Data records:
===============

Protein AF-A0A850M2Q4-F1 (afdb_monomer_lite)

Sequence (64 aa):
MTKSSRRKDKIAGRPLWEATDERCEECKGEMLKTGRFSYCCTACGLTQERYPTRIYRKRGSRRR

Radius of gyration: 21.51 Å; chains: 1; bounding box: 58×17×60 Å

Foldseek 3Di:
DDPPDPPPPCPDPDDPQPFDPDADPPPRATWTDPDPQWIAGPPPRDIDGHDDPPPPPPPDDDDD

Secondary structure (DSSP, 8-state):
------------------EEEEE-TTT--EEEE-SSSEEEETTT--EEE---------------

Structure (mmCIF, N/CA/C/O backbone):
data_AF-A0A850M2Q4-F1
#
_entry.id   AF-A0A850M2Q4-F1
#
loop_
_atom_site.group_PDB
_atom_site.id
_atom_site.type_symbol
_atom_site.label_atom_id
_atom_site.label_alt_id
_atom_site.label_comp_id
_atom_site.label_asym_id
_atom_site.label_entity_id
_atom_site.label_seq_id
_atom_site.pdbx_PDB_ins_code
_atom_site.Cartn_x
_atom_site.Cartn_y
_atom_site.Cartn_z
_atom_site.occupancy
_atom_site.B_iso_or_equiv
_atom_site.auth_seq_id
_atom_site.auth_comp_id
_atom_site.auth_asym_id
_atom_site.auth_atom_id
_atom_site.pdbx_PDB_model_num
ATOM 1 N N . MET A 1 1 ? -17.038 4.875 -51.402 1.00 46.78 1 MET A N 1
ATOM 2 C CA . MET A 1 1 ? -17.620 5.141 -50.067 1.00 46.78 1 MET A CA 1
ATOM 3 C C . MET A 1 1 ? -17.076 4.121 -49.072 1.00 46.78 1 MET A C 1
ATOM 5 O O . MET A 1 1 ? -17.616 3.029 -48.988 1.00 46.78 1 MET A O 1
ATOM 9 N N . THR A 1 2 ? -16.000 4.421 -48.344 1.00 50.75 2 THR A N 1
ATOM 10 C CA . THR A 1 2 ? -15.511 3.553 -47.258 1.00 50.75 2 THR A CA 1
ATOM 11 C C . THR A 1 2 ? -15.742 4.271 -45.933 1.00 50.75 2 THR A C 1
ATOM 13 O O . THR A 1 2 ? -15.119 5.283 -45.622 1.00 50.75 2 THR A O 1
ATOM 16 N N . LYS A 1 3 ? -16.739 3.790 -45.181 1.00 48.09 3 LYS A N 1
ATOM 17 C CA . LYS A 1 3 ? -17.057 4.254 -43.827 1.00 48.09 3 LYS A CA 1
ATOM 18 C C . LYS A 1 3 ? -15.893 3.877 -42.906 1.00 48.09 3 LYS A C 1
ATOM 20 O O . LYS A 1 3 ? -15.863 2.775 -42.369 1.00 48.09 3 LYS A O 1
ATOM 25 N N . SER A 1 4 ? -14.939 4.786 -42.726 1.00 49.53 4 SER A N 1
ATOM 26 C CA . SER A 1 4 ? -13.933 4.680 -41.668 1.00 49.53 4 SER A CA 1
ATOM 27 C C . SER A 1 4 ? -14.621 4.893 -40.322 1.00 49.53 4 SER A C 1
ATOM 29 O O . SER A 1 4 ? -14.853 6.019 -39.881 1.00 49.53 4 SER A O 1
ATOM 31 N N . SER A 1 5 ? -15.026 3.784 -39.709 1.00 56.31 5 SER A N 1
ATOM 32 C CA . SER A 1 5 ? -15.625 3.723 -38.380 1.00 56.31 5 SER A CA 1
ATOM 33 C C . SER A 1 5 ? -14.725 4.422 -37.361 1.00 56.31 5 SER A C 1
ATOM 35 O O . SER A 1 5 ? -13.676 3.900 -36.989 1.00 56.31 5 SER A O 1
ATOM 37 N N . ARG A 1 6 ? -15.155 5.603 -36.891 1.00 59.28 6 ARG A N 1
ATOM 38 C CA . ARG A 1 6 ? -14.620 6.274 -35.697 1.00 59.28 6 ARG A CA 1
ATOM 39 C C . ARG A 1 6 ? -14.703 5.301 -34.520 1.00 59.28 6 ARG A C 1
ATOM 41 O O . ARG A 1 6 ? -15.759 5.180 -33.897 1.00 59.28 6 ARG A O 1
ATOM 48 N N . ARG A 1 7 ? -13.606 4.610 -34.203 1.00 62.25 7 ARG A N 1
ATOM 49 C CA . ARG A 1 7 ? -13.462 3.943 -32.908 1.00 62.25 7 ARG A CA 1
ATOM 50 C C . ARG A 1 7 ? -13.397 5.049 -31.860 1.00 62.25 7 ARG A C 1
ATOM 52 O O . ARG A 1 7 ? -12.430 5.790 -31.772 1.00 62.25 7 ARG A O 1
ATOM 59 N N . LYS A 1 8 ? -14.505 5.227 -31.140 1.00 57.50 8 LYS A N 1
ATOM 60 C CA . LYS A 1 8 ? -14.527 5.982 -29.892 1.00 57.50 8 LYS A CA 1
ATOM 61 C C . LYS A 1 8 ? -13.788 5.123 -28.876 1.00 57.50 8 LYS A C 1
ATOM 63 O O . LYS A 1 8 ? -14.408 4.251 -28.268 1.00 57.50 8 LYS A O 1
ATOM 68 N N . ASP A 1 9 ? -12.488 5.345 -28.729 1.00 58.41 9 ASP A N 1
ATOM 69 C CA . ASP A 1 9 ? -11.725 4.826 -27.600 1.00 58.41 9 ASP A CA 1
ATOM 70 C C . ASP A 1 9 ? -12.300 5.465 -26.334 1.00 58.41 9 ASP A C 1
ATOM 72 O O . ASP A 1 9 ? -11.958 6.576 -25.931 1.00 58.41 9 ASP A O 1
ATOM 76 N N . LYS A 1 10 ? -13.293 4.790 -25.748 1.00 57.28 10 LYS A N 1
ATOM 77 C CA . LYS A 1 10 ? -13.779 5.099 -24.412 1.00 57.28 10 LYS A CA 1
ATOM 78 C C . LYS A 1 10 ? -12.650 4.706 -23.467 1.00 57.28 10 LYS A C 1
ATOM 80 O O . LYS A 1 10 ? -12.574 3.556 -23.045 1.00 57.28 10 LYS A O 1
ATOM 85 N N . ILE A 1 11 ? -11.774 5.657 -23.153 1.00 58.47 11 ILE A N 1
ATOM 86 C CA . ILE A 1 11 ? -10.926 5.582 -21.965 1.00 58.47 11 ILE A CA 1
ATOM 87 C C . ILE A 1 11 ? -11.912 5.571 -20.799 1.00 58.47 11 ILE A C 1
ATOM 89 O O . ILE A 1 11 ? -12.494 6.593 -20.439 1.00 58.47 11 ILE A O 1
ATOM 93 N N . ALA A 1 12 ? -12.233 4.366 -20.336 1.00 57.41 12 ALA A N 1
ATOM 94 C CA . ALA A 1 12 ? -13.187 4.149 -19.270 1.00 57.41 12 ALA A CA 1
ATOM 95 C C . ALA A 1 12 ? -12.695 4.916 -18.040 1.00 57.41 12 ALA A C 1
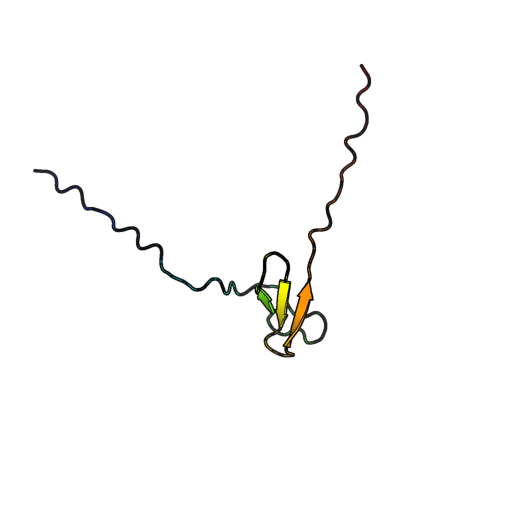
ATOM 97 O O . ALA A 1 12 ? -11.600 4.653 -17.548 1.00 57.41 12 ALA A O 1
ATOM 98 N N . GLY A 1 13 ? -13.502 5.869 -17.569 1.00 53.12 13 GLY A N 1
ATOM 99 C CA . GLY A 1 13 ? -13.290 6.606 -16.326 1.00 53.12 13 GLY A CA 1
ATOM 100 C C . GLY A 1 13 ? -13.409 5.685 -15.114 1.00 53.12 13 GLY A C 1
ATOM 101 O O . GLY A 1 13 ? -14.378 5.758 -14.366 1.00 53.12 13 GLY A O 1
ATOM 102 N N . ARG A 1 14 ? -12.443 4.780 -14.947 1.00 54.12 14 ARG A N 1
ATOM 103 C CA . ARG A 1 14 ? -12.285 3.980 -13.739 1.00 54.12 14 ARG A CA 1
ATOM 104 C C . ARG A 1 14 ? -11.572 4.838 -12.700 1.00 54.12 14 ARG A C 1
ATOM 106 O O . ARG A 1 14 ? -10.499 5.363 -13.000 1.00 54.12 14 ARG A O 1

===============

▸ **Problem to solve**
Write out exactly the lines above between the line with "ATOM 97 O O" and the line with "ATOM 102 N N", inclusive, and nothing beyond them.

▸ **Exercise solution**
ATOM 97 O O . ALA A 1 12 ? -11.600 4.653 -17.548 1.00 57.41 12 ALA A O 1
ATOM 98 N N . GLY A 1 13 ? -13.502 5.869 -17.569 1.00 53.12 13 GLY A N 1
ATOM 99 C CA . GLY A 1 13 ? -13.290 6.606 -16.326 1.00 53.12 13 GLY A CA 1
ATOM 100 C C . GLY A 1 13 ? -13.409 5.685 -15.114 1.00 53.12 13 GLY A C 1
ATOM 101 O O . GLY A 1 13 ? -14.378 5.758 -14.366 1.00 53.12 13 GLY A O 1
ATOM 102 N N . ARG A 1 14 ? -12.443 4.780 -14.947 1.00 54.12 14 ARG A N 1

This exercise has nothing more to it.